The KQ-600GTDV supports a wide range of sample types including glassware, metal components, semiconductor wafers, optical lenses, medical instruments, and biological tissue carriers. Its 27 L capacity and precise liquid-level sensing accommodate both immersion-only and basket-supported configurations. The system meets ISO 13485 design control principles for medical device cleaning validation and aligns with ASTM D2603 (Standard Test Method for Sonic Shear Stability of Lubricants) for performance benchmarking. All electrical subsystems conform to CE marking requirements under the Low Voltage Directive (2014/35/EU) and EMC Directive (2014/30/EU). The microcontroller firmware implements non-volatile parameter storage with timestamped event logging, supporting GLP-compliant audit trails when used in regulated environments.

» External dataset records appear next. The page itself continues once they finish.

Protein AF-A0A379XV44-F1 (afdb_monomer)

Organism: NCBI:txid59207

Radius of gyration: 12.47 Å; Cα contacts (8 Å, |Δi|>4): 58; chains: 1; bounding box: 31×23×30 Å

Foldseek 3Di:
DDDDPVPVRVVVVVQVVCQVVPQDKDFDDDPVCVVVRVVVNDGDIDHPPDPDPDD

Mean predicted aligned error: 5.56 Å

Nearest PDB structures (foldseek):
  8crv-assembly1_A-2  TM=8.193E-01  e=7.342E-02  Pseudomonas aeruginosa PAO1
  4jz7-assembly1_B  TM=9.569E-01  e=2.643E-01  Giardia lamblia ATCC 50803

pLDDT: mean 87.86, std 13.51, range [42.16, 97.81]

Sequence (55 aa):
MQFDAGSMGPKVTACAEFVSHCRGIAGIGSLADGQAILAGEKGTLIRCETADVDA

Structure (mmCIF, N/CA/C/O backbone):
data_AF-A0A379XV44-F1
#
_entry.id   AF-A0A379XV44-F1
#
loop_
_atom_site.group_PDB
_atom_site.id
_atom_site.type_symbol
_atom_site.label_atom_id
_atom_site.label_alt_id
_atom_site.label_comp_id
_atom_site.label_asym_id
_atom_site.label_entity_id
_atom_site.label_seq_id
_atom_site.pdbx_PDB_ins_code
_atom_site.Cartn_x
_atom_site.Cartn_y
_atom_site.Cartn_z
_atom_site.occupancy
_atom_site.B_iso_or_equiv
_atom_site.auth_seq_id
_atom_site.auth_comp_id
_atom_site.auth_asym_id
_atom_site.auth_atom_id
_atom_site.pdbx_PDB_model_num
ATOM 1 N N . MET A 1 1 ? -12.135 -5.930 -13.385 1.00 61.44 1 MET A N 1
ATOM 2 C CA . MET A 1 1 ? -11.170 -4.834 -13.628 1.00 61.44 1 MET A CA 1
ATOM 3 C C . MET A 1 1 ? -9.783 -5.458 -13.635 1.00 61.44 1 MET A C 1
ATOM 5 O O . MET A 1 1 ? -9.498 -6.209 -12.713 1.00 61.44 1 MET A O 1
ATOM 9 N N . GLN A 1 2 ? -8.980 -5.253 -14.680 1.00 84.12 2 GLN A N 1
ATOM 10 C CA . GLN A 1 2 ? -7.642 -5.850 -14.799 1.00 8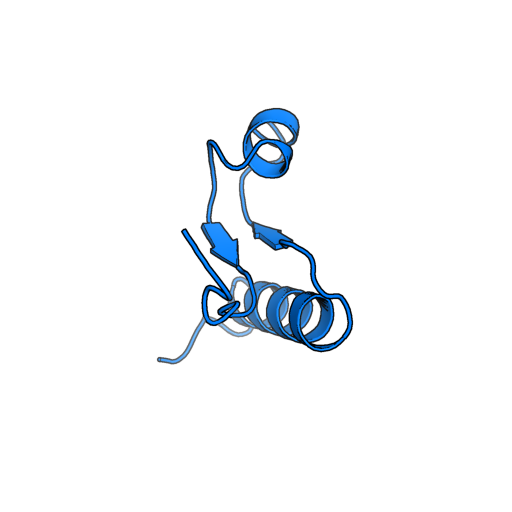4.12 2 GLN A CA 1
ATOM 11 C C . GLN A 1 2 ? -6.597 -4.774 -14.482 1.00 84.12 2 GLN A C 1
ATOM 13 O O . GLN A 1 2 ? -6.617 -3.714 -15.104 1.00 84.12 2 GLN A O 1
ATOM 18 N N . PHE A 1 3 ? -5.712 -5.029 -13.519 1.00 90.69 3 PHE A N 1
ATOM 19 C CA . PHE A 1 3 ? -4.579 -4.149 -13.220 1.00 90.69 3 PHE A CA 1
ATOM 20 C C . PHE A 1 3 ? -3.329 -4.600 -13.977 1.00 90.69 3 PHE A C 1
ATOM 22 O O . PHE A 1 3 ? -3.177 -5.781 -14.288 1.00 90.69 3 PHE A O 1
ATOM 29 N N . ASP A 1 4 ? -2.426 -3.657 -14.244 1.00 93.62 4 ASP A N 1
ATOM 30 C CA . ASP A 1 4 ? -1.151 -3.940 -14.900 1.00 93.62 4 ASP A CA 1
ATOM 31 C C . ASP A 1 4 ? -0.321 -4.961 -14.101 1.00 93.62 4 ASP A C 1
ATOM 33 O O . ASP A 1 4 ? -0.033 -4.755 -12.918 1.00 93.62 4 ASP A O 1
ATOM 37 N N . ALA A 1 5 ? 0.068 -6.060 -14.751 1.00 87.62 5 ALA A N 1
ATOM 38 C CA . ALA A 1 5 ? 0.739 -7.186 -14.104 1.00 87.62 5 ALA A CA 1
ATOM 39 C C . ALA A 1 5 ? 2.170 -6.863 -13.640 1.00 87.62 5 ALA A C 1
ATOM 41 O O . ALA A 1 5 ? 2.671 -7.517 -12.729 1.00 87.62 5 ALA A O 1
ATOM 42 N N . GLY A 1 6 ? 2.821 -5.854 -14.231 1.00 92.00 6 GLY A N 1
ATOM 43 C CA . GLY A 1 6 ? 4.177 -5.432 -13.870 1.00 92.00 6 GLY A CA 1
ATOM 44 C C . GLY A 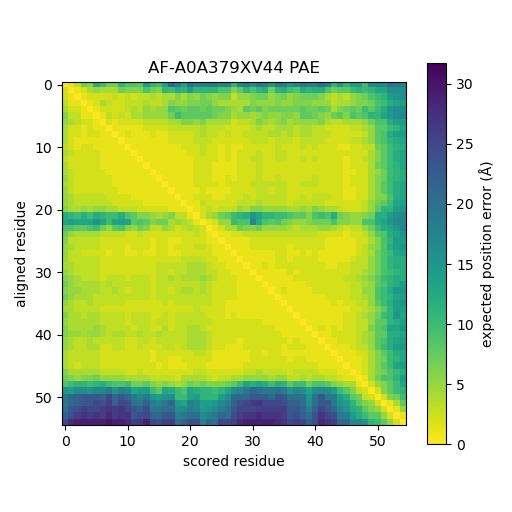1 6 ? 4.229 -4.423 -12.724 1.00 92.00 6 GLY A C 1
ATOM 45 O O . GLY A 1 6 ? 5.310 -4.102 -12.233 1.00 92.00 6 GLY A O 1
ATOM 46 N N . SER A 1 7 ? 3.083 -3.897 -12.286 1.00 91.62 7 SER A N 1
ATOM 47 C CA . SER A 1 7 ? 3.052 -2.799 -11.325 1.00 91.62 7 SE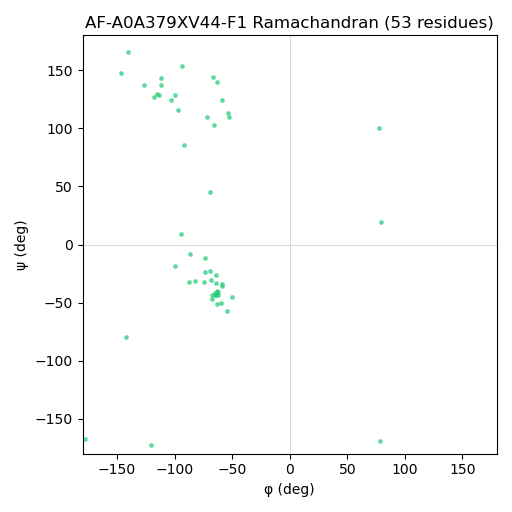R A CA 1
ATOM 48 C C . SER A 1 7 ? 1.921 -2.928 -10.311 1.00 91.62 7 SER A C 1
ATOM 50 O O . SER A 1 7 ? 2.180 -3.286 -9.161 1.00 91.62 7 SER A O 1
ATOM 52 N N . MET A 1 8 ? 0.693 -2.572 -10.675 1.00 93.75 8 MET A N 1
ATOM 53 C CA . MET A 1 8 ? -0.419 -2.451 -9.733 1.00 93.75 8 MET A CA 1
ATOM 54 C C . MET A 1 8 ? -1.083 -3.785 -9.409 1.00 93.75 8 MET A C 1
ATOM 56 O O . MET A 1 8 ? -1.517 -3.958 -8.276 1.00 93.75 8 MET A O 1
ATOM 60 N N . GLY A 1 9 ? -1.113 -4.739 -10.341 1.00 94.62 9 GLY A N 1
ATOM 61 C CA . GLY A 1 9 ? -1.692 -6.069 -10.135 1.00 94.62 9 GLY A CA 1
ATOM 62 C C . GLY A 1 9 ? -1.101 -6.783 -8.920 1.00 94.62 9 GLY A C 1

Software & Data Management

While the KQ-600GTDV operates as a standalone instrument, its embedded microcontroller records and retains all user-defined parameters—including temperature setpoints, power levels, timer values, and cumulative runtime—in non-volatile memory. Each operational cycle generates a local log entry with date/time stamp, duration, and thermal deviation metrics. Optional RS-232 or USB-to-serial interface modules enable external data acquisition for integration into LIMS or MES platforms. The firmware architecture supports firmware updates via secure bootloader protocol and includes built-in diagnostics for transducer impedance monitoring and thermal sensor calibration verification—critical for maintaining traceability under FDA 21 CFR Part 11 requirements when paired with appropriate electronic signature controls.

Applications

• Precision cleaning of analytical instrumentation components (HPLC injectors, GC liners, mass spectrometer ion sources)
• Decontamination of surgical tools and endoscopic accessories prior to sterilization
• Removal of photoresist residues and particulate contaminants from silicon wafers and MEMS devices
• Cell disruption and homogenization in preparative biochemistry workflows
• Accelerated solvent extraction of plant metabolites and environmental analytes
• Degassing of viscous solvents prior to chromatographic analysis or coating processes
• Dispersing nanomaterials and stabilizing colloidal suspensions for material science research

FAQ

What is the purpose of the dual heating/refrigeration system?
It actively maintains bath temperature within ±0.5 °C during prolonged ultrasonic operation—preventing thermal runaway and preserving cavitation intensity and reproducibility.
Can the unit operate continuously for more than 8 hours?
Yes; the cumulative timer supports up to 999,999 hours, and thermal regulation enables uninterrupted operation at full 600 W output without exceeding 80 °C.
Is the stainless steel tank compatible with aggressive solvents such as acetone or chlorinated hydrocarbons?
The 304 stainless steel construction resists corrosion from most common organic solvents; however, prolonged exposure to halogenated solvents requires verification per ASTM G150 and may necessitate optional passivation.
Does the system support automated validation protocols for regulated labs?
It provides timestamped operational logs and parameter retention suitable for IQ/OQ documentation; full 21 CFR Part 11 compliance requires integration with validated third-party software and access control infrastructure.
How does the liquid-level sensing improve cleaning consistency?
Real-time level detection ensures optimal transducer coupling and acoustic field uniformity—deviations outside the 1–140 mm range trigger automatic shutdown to prevent transducer damage and inconsistent cavitation.